专访香港壹传媒集团创办人--黎智英 - 程序人生 - 蒋涛

(这条文章已经被阅读了 96 次) 时间:2001-06-08 13:49:32 来源:蒋涛 (jiangtao) 转载

出生於广州,成功於香港,因为贫困,13岁就开始只身行走江湖,靠自学和勤奋,先後创立他的制衣王国和媒体王国。
2000年,他举家迁台。并於2001年初,宣布聘用《明日报》150名员工,在台创办《壹周刊》。创刊前夕,黎智英接受《数位时代》专访,分享他对媒体经营、用人和台湾市场机会等看法。

采访?撰文=林宜谆

Q:你为什么会从经营成衣业跨足经营媒体?
A:1989年,我在佐丹奴的事业已经有成,钱也赚了不少,没有可以进一步追求的目标。後来发生天安门事件,让我对大陆一点感觉都没有了,当时我就觉得办媒体有意义,因为媒体传递资讯,传递资讯愈多,人民选择也愈多,不光是赚钱,还有意义,对我来说,动机(motivation)比较强。人家说,要害一个人就叫他去办媒体,我当时没想这么多,差不多40岁了,人家用几百万做媒体,我花了八、九千万下去,亏了7000万後才赚钱,人家用30人,我用一、两百人,现在(在台湾)也是用同样的方法去做。

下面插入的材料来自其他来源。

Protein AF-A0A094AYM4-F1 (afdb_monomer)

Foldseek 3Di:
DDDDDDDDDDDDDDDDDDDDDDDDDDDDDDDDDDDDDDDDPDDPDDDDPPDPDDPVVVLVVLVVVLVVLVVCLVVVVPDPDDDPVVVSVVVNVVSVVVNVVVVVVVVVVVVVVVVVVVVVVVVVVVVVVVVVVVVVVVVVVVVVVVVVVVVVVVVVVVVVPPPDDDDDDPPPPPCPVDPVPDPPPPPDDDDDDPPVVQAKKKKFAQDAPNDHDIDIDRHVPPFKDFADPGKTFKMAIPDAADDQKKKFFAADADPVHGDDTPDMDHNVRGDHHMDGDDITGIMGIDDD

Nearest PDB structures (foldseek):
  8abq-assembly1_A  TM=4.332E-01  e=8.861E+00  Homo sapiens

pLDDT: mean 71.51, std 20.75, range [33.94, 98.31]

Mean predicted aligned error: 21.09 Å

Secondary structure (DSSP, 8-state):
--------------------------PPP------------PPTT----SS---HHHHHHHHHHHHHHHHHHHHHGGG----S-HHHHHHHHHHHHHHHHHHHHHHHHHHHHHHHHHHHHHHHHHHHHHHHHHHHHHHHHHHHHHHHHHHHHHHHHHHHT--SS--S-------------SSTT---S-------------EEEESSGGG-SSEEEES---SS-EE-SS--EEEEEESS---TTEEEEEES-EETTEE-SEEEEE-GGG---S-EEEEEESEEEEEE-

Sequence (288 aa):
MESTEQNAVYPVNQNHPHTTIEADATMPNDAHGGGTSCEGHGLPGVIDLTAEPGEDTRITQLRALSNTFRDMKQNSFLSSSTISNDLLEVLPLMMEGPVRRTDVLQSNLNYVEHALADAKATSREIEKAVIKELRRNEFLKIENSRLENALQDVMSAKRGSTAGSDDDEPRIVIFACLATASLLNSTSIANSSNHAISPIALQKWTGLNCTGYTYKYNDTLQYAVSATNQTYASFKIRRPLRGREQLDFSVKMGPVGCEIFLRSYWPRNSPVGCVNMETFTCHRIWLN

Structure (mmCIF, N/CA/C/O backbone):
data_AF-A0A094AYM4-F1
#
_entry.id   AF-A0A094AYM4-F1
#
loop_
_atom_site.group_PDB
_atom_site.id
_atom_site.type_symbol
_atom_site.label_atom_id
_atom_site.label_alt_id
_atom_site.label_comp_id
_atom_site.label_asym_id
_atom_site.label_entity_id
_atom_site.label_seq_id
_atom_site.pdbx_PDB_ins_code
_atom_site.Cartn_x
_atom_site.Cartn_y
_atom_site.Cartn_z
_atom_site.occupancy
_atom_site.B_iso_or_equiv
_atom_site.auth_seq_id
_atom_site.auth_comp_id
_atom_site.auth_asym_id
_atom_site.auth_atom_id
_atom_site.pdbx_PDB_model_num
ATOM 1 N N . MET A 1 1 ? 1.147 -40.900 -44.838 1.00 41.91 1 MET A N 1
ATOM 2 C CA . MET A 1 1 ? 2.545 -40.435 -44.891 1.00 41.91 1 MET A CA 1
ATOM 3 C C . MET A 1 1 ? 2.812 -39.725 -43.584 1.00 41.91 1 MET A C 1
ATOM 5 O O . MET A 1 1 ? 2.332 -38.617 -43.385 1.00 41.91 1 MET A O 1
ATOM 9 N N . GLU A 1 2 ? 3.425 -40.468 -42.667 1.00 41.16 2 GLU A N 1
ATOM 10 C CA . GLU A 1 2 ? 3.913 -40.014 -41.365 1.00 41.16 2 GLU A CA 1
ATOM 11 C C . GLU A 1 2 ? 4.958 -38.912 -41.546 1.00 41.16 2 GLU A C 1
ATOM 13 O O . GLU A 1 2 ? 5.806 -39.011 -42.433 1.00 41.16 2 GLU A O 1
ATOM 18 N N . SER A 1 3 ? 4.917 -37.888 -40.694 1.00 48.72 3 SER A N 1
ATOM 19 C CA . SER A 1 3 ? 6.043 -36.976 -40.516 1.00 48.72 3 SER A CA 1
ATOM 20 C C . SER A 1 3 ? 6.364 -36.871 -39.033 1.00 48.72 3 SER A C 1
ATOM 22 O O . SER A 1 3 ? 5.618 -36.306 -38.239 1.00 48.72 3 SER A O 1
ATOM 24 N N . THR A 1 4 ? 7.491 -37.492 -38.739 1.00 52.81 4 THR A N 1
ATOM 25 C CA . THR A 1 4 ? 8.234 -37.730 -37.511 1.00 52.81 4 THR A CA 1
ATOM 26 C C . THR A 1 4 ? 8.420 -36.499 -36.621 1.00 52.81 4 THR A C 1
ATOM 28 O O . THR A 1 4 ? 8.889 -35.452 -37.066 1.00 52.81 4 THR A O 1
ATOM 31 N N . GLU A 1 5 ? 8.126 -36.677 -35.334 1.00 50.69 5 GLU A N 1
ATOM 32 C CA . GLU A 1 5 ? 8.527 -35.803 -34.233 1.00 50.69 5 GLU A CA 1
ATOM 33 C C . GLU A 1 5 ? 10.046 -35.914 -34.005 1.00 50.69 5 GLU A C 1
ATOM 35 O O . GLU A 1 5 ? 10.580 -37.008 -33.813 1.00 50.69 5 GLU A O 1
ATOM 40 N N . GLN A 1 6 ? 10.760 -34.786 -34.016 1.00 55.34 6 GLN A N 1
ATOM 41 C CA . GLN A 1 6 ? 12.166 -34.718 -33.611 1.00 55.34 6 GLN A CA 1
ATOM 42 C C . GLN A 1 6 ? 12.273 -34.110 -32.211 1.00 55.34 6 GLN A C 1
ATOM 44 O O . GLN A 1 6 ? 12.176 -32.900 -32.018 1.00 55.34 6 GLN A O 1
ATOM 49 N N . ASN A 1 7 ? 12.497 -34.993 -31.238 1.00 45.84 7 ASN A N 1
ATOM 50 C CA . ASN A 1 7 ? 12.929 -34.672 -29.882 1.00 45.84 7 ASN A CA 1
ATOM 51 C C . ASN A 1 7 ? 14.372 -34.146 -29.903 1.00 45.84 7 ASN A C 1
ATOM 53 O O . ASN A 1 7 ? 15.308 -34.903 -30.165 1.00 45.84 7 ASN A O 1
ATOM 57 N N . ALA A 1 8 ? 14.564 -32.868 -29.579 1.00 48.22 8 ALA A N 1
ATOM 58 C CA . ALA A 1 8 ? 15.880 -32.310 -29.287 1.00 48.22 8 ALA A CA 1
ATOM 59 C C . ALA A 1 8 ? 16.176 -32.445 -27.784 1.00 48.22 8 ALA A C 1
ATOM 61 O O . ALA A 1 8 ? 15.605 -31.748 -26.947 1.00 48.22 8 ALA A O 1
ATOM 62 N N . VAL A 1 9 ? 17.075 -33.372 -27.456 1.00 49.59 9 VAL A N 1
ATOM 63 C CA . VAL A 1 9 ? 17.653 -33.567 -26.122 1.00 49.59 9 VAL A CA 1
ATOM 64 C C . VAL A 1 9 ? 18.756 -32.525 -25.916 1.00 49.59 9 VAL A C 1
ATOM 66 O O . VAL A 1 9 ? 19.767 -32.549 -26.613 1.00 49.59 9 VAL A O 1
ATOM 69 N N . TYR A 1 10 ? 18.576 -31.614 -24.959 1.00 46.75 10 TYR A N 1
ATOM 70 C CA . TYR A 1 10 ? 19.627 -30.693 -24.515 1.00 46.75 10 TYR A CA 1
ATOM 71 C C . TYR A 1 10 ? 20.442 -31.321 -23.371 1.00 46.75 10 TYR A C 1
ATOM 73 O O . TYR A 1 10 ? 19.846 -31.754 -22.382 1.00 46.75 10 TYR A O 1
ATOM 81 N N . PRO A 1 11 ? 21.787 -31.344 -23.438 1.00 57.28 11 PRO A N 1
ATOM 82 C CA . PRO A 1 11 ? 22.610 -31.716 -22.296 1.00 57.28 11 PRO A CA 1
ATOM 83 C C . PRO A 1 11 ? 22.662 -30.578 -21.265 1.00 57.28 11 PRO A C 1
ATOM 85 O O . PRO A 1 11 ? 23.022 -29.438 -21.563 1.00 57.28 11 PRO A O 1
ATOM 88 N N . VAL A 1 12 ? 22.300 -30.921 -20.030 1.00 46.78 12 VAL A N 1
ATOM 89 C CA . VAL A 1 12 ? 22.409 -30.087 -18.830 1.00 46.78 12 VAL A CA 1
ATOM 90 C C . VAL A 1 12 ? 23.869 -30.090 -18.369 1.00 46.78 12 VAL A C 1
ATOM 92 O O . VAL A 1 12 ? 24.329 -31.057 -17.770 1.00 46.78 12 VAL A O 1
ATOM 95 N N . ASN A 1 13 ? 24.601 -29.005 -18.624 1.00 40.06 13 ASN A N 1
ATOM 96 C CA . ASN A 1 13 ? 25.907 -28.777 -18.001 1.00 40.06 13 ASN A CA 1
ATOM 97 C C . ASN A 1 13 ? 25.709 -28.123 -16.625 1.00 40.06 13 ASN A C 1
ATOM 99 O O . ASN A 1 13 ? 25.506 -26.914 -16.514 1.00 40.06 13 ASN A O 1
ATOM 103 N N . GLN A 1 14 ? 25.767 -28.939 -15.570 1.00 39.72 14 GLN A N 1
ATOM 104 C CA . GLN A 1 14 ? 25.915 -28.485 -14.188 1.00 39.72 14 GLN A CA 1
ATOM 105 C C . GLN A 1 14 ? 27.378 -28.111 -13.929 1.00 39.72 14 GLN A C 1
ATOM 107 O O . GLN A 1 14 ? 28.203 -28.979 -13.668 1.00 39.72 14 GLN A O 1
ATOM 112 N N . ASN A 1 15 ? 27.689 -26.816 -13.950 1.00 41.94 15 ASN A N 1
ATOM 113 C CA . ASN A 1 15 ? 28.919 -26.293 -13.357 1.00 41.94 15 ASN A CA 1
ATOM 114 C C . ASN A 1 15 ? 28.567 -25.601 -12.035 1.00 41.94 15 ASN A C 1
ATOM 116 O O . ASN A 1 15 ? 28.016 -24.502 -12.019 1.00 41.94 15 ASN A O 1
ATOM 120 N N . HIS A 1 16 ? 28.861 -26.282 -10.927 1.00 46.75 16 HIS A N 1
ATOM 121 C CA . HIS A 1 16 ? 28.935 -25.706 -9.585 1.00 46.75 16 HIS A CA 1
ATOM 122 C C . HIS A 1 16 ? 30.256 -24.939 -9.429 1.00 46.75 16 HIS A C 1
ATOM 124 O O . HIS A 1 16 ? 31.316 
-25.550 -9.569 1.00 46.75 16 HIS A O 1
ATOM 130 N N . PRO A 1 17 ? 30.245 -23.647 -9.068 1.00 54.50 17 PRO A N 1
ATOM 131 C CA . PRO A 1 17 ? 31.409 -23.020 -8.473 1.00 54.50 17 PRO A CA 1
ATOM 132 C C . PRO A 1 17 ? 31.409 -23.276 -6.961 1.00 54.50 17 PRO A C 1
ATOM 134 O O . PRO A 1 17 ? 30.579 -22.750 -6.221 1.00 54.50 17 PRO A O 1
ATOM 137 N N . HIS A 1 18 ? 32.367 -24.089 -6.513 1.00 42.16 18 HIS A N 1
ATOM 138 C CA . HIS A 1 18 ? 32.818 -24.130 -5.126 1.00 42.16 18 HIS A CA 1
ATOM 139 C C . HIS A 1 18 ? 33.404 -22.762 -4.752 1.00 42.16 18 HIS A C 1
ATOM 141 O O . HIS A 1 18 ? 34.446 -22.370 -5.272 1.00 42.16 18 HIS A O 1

Q:可否谈谈你经营媒体的理念,你认为一个「好」的媒体,应该是怎样的媒体?
A:好的媒体第一要受欢迎;第二要独立於老板、利益和人情的干预。媒体要有尊严,也就是真相不受任何无知、利益、感情所左右;媒体是社会公器,做媒体的人不能认为自己有影响力,这样很危险,因为读者相信你所说的每句话都是基於公器的理由,不滥用影响力做自己的事,这样你才有公信力。影响力就像权力一样,滥用权力使人腐败。
做媒体的人要自知,我们是为读者的需要,去把真相揭发出来,媒体要不断去听读者的意见,在内部要去批评自己做的事,不能保证不做错,但做错後要马上改。
我们就常常承认错误。最大的一次是一个记者报导一个人丧妻後到深圳玩女人,为求故事精彩,记者给对方钱,要求他们在床上摆姿势拍照。这是不对的。所以我们在头版上刊登道歉启事。有时大老板会打电话来,要求不要刊登报导,否则抽广告,我们不受干预。最大一次是李嘉诚一天抽掉一亿港币的广告,影响很大,但是身为传媒,你抽的广告愈大,对我们自尊、人格的考验也愈大,这是很重要的。

Q:你很强调读者的重要,但你怎么知道读者想要什么?
A:你很难知道读者想要什么,但是你可以知道读者不要什么。我们利用focus group(焦点读者意见调查),找12个中产阶级的读者到总部来,给他们看我们的杂志、报纸,把他们对内容的批评录音、录影下来。我们不问他想要什么,因为那是很个人的,而且这个东西还没存在,他也不知道他想要什么,所以我们把他不要的、觉得不好看的剔除,留下好看的部分,不断去尝试後,我们就可以找到什么是读者要的。「好看」要经过尝试的过程去发现,「不好看」这种负面的资讯是一种很重要的资讯。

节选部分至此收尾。